Task to carry out: Quote the listing in full, exactly as given, minus any pictures.

Working data:
──────────────────────────────
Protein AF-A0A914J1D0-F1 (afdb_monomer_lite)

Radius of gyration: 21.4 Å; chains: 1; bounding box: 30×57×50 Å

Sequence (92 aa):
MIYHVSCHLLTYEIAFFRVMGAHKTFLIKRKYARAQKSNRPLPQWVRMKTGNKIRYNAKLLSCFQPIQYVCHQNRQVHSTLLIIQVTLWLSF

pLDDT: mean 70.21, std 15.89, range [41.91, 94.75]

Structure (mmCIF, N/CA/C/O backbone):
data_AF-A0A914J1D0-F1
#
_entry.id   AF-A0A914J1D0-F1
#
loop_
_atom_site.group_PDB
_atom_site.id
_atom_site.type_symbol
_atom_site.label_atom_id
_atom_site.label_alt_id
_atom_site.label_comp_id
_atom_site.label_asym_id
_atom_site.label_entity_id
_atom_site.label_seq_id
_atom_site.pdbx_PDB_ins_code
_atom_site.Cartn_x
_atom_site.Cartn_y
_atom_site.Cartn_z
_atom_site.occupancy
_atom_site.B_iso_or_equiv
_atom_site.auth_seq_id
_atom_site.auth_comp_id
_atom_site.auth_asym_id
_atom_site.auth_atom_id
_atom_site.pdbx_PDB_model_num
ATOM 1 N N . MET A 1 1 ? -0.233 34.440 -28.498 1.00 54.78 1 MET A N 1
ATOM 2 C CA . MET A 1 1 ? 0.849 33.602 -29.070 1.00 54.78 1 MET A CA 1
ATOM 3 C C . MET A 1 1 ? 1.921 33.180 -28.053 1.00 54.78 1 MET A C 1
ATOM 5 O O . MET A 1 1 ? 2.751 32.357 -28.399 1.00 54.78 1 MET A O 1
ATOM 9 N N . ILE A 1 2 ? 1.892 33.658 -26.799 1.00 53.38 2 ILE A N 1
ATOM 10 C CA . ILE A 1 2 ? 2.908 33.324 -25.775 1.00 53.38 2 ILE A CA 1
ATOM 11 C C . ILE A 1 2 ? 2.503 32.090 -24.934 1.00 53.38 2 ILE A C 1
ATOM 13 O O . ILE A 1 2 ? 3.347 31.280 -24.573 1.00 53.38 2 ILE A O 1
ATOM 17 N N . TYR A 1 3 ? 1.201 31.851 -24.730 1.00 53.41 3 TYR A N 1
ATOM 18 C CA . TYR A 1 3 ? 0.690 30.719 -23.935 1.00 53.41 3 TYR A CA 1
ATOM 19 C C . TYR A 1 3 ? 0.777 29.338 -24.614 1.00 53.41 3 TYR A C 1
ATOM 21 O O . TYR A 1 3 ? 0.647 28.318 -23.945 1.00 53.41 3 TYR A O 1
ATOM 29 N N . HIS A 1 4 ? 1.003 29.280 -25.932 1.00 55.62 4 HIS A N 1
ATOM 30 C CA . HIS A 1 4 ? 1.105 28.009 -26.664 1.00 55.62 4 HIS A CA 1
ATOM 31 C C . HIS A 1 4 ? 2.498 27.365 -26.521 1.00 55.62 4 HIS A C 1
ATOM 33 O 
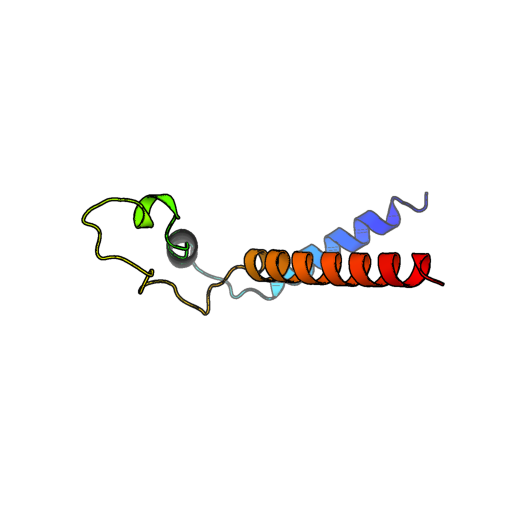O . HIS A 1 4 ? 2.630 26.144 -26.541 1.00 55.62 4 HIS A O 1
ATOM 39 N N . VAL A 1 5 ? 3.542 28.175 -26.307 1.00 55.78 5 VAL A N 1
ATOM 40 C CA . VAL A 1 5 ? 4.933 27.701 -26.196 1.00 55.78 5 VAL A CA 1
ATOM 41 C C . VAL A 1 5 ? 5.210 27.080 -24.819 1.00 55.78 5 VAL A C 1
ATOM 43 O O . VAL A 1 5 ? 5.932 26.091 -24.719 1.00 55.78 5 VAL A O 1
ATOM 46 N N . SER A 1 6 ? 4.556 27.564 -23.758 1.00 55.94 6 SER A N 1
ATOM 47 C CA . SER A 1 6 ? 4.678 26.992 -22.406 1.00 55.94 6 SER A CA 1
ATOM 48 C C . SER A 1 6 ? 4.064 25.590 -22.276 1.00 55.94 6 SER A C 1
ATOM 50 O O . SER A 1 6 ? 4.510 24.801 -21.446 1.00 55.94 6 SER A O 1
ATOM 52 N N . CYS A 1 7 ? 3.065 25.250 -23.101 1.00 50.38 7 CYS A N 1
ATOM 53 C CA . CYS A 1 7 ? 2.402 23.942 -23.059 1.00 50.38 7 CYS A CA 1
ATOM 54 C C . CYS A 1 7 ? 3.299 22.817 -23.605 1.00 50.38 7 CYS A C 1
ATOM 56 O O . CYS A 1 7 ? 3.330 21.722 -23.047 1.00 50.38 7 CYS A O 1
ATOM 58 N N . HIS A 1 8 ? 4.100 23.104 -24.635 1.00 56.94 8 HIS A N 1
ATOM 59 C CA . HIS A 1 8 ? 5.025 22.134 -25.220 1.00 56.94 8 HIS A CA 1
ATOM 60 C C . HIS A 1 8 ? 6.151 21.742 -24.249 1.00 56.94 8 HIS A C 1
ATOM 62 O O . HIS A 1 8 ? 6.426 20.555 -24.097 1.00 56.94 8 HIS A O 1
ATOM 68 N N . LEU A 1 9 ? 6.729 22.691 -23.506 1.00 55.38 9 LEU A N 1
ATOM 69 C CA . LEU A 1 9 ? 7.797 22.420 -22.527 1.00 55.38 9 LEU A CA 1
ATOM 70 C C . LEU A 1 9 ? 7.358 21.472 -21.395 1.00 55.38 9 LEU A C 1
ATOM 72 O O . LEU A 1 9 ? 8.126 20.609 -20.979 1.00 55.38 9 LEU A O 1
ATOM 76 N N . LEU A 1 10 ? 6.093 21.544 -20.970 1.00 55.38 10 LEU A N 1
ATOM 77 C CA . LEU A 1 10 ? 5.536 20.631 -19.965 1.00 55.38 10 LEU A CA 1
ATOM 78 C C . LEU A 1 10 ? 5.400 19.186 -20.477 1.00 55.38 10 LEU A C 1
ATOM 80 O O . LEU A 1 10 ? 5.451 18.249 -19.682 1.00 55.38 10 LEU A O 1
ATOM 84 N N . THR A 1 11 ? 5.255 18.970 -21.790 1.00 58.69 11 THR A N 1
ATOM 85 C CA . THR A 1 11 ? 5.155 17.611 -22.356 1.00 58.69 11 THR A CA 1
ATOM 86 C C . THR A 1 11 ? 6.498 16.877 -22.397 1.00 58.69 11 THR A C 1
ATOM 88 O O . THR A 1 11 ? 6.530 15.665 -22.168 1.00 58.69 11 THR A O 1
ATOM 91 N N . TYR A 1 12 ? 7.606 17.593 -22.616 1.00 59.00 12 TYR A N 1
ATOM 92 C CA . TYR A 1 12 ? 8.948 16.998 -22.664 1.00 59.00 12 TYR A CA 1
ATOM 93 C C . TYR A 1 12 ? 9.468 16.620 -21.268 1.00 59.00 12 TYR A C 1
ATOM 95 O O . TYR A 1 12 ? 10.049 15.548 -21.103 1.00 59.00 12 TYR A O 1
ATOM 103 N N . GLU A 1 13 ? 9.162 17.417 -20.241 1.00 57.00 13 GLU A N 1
──────────────────────────────
Solution:
Protein AF-A0A914J1D0-F1 (afdb_monomer_lite)

Radius of gyration: 21.4 Å; chains: 1; bounding box: 30×57×50 Å

Sequence (92 aa):
MIYHVSCHLLTYEIAFFRVMGAHKTFLIKRKYARAQKSNRPLPQWVRMKTGNKIRYNAKLLSCFQPIQYVCHQNRQVHSTLLIIQVTLWLSF

pLDDT: mean 70.21, std 15.89, range [41.91, 94.75]

Structure (mmCIF, N/CA/C/O backbone):
data_AF-A0A914J1D0-F1
#
_entry.id   AF-A0A914J1D0-F1
#
loop_
_atom_site.group_PDB
_atom_site.id
_atom_site.type_symbol
_atom_site.label_atom_id
_atom_site.label_alt_id
_atom_site.label_comp_id
_atom_site.label_asym_id
_atom_site.label_entity_id
_atom_site.label_seq_id
_atom_site.pdbx_PDB_ins_code
_atom_site.Cartn_x
_atom_site.Cartn_y
_atom_site.Cartn_z
_atom_site.occupancy
_atom_site.B_iso_or_equiv
_atom_site.auth_seq_id
_atom_site.auth_comp_id
_atom_site.auth_asym_id
_atom_site.auth_atom_id
_atom_site.pdbx_PDB_model_num
ATOM 1 N N . MET A 1 1 ? -0.233 34.440 -28.498 1.00 54.78 1 MET A N 1
ATOM 2 C CA . MET A 1 1 ? 0.849 33.602 -29.070 1.00 54.78 1 MET A CA 1
ATOM 3 C C . MET A 1 1 ? 1.921 33.180 -28.053 1.00 54.78 1 MET A C 1
ATOM 5 O O . MET A 1 1 ? 2.751 32.357 -28.399 1.00 54.78 1 MET A O 1
ATOM 9 N N . ILE A 1 2 ? 1.892 33.658 -26.799 1.00 53.38 2 ILE A N 1
ATOM 10 C CA . ILE A 1 2 ? 2.908 33.324 -25.775 1.00 53.38 2 ILE A CA 1
ATOM 11 C C . ILE A 1 2 ? 2.503 32.090 -24.934 1.00 53.38 2 ILE A C 1
ATOM 13 O O . ILE A 1 2 ? 3.347 31.280 -24.573 1.00 53.38 2 ILE A O 1
ATOM 17 N N . TYR A 1 3 ? 1.201 31.851 -24.730 1.00 53.41 3 TYR A N 1
ATOM 18 C CA . TYR A 1 3 ? 0.690 30.719 -23.935 1.00 53.41 3 TYR A CA 1
ATOM 19 C C . TYR A 1 3 ? 0.777 29.338 -24.614 1.00 53.41 3 TYR A C 1
ATOM 21 O O . TYR A 1 3 ? 0.647 28.318 -23.945 1.00 53.41 3 TYR A O 1
ATOM 29 N N . HIS A 1 4 ? 1.003 29.280 -25.932 1.00 55.62 4 HIS A N 1
ATOM 30 C CA . HIS A 1 4 ? 1.105 28.009 -26.664 1.00 55.62 4 HIS A CA 1
ATOM 31 C C . HIS A 1 4 ? 2.498 27.365 -26.521 1.00 55.62 4 HIS A C 1
ATOM 33 O 
O . HIS A 1 4 ? 2.630 26.144 -26.541 1.00 55.62 4 HIS A O 1
ATOM 39 N N . VAL A 1 5 ? 3.542 28.175 -26.307 1.00 55.78 5 VAL A N 1
ATOM 40 C CA . VAL A 1 5 ? 4.933 27.701 -26.196 1.00 55.78 5 VAL A CA 1
ATOM 41 C C . VAL A 1 5 ? 5.210 27.080 -24.819 1.00 55.78 5 VAL A C 1
ATOM 43 O O . VAL A 1 5 ? 5.932 26.091 -24.719 1.00 55.78 5 VAL A O 1
ATOM 46 N N . SER A 1 6 ? 4.556 27.564 -23.758 1.00 55.94 6 SER A N 1
ATOM 47 C CA . SER A 1 6 ? 4.678 26.992 -22.406 1.00 55.94 6 SER A CA 1
ATOM 48 C C . SER A 1 6 ? 4.064 25.590 -22.276 1.00 55.94 6 SER A C 1
ATOM 50 O O . SER A 1 6 ? 4.510 24.801 -21.446 1.00 55.94 6 SER A O 1
ATOM 52 N N . CYS A 1 7 ? 3.065 25.250 -23.101 1.00 50.38 7 CYS A N 1
ATOM 53 C CA . CYS A 1 7 ? 2.402 23.942 -23.059 1.00 50.38 7 CYS A CA 1
ATOM 54 C C . CYS A 1 7 ? 3.299 22.817 -23.605 1.00 50.38 7 CYS A C 1
ATOM 56 O O . CYS A 1 7 ? 3.330 21.722 -23.047 1.00 50.38 7 CYS A O 1
ATOM 58 N N . HIS A 1 8 ? 4.100 23.104 -24.635 1.00 56.94 8 HIS A N 1
ATOM 59 C CA . HIS A 1 8 ? 5.025 22.134 -25.220 1.00 56.94 8 HIS A CA 1
ATOM 60 C C . HIS A 1 8 ? 6.151 21.742 -24.249 1.00 56.94 8 HIS A C 1
ATOM 62 O O . HIS A 1 8 ? 6.426 20.555 -24.097 1.00 56.94 8 HIS A O 1
ATOM 68 N N . LEU A 1 9 ? 6.729 22.691 -23.506 1.00 55.38 9 LEU A N 1
ATOM 69 C CA . LEU A 1 9 ? 7.797 22.420 -22.527 1.00 55.38 9 LEU A CA 1
ATOM 70 C C . LEU A 1 9 ? 7.358 21.472 -21.395 1.00 55.38 9 LEU A C 1
ATOM 72 O O . LEU A 1 9 ? 8.126 20.609 -20.979 1.00 55.38 9 LEU A O 1
ATOM 76 N N . LEU A 1 10 ? 6.093 21.544 -20.970 1.00 55.38 10 LEU A N 1
ATOM 77 C CA . LEU A 1 10 ? 5.536 20.631 -19.965 1.00 55.38 10 LEU A CA 1
ATOM 78 C C . LEU A 1 10 ? 5.400 19.186 -20.477 1.00 55.38 10 LEU A C 1
ATOM 80 O O . LEU A 1 10 ? 5.451 18.249 -19.682 1.00 55.38 10 LEU A O 1
ATOM 84 N N . THR A 1 11 ? 5.255 18.970 -21.790 1.00 58.69 11 THR A N 1
ATOM 85 C CA . THR A 1 11 ? 5.155 17.611 -22.356 1.00 58.69 11 THR A CA 1
ATOM 86 C C . THR A 1 11 ? 6.498 16.877 -22.397 1.00 58.69 11 THR A C 1
ATOM 88 O O . THR A 1 11 ? 6.530 15.665 -22.168 1.00 58.69 11 THR A O 1
ATOM 91 N N . TYR A 1 12 ? 7.606 17.593 -22.616 1.00 59.00 12 TYR A N 1
ATOM 92 C CA . TYR A 1 12 ? 8.948 16.998 -22.664 1.00 59.00 12 TYR A CA 1
ATOM 93 C C . TYR A 1 12 ? 9.468 16.620 -21.268 1.00 59.00 12 TYR A C 1
ATOM 95 O O . TYR A 1 12 ? 10.049 15.548 -21.103 1.00 59.00 12 TYR A O 1
ATOM 103 N N . GLU A 1 13 ? 9.162 17.417 -20.241 1.00 57.00 13 GLU A N 1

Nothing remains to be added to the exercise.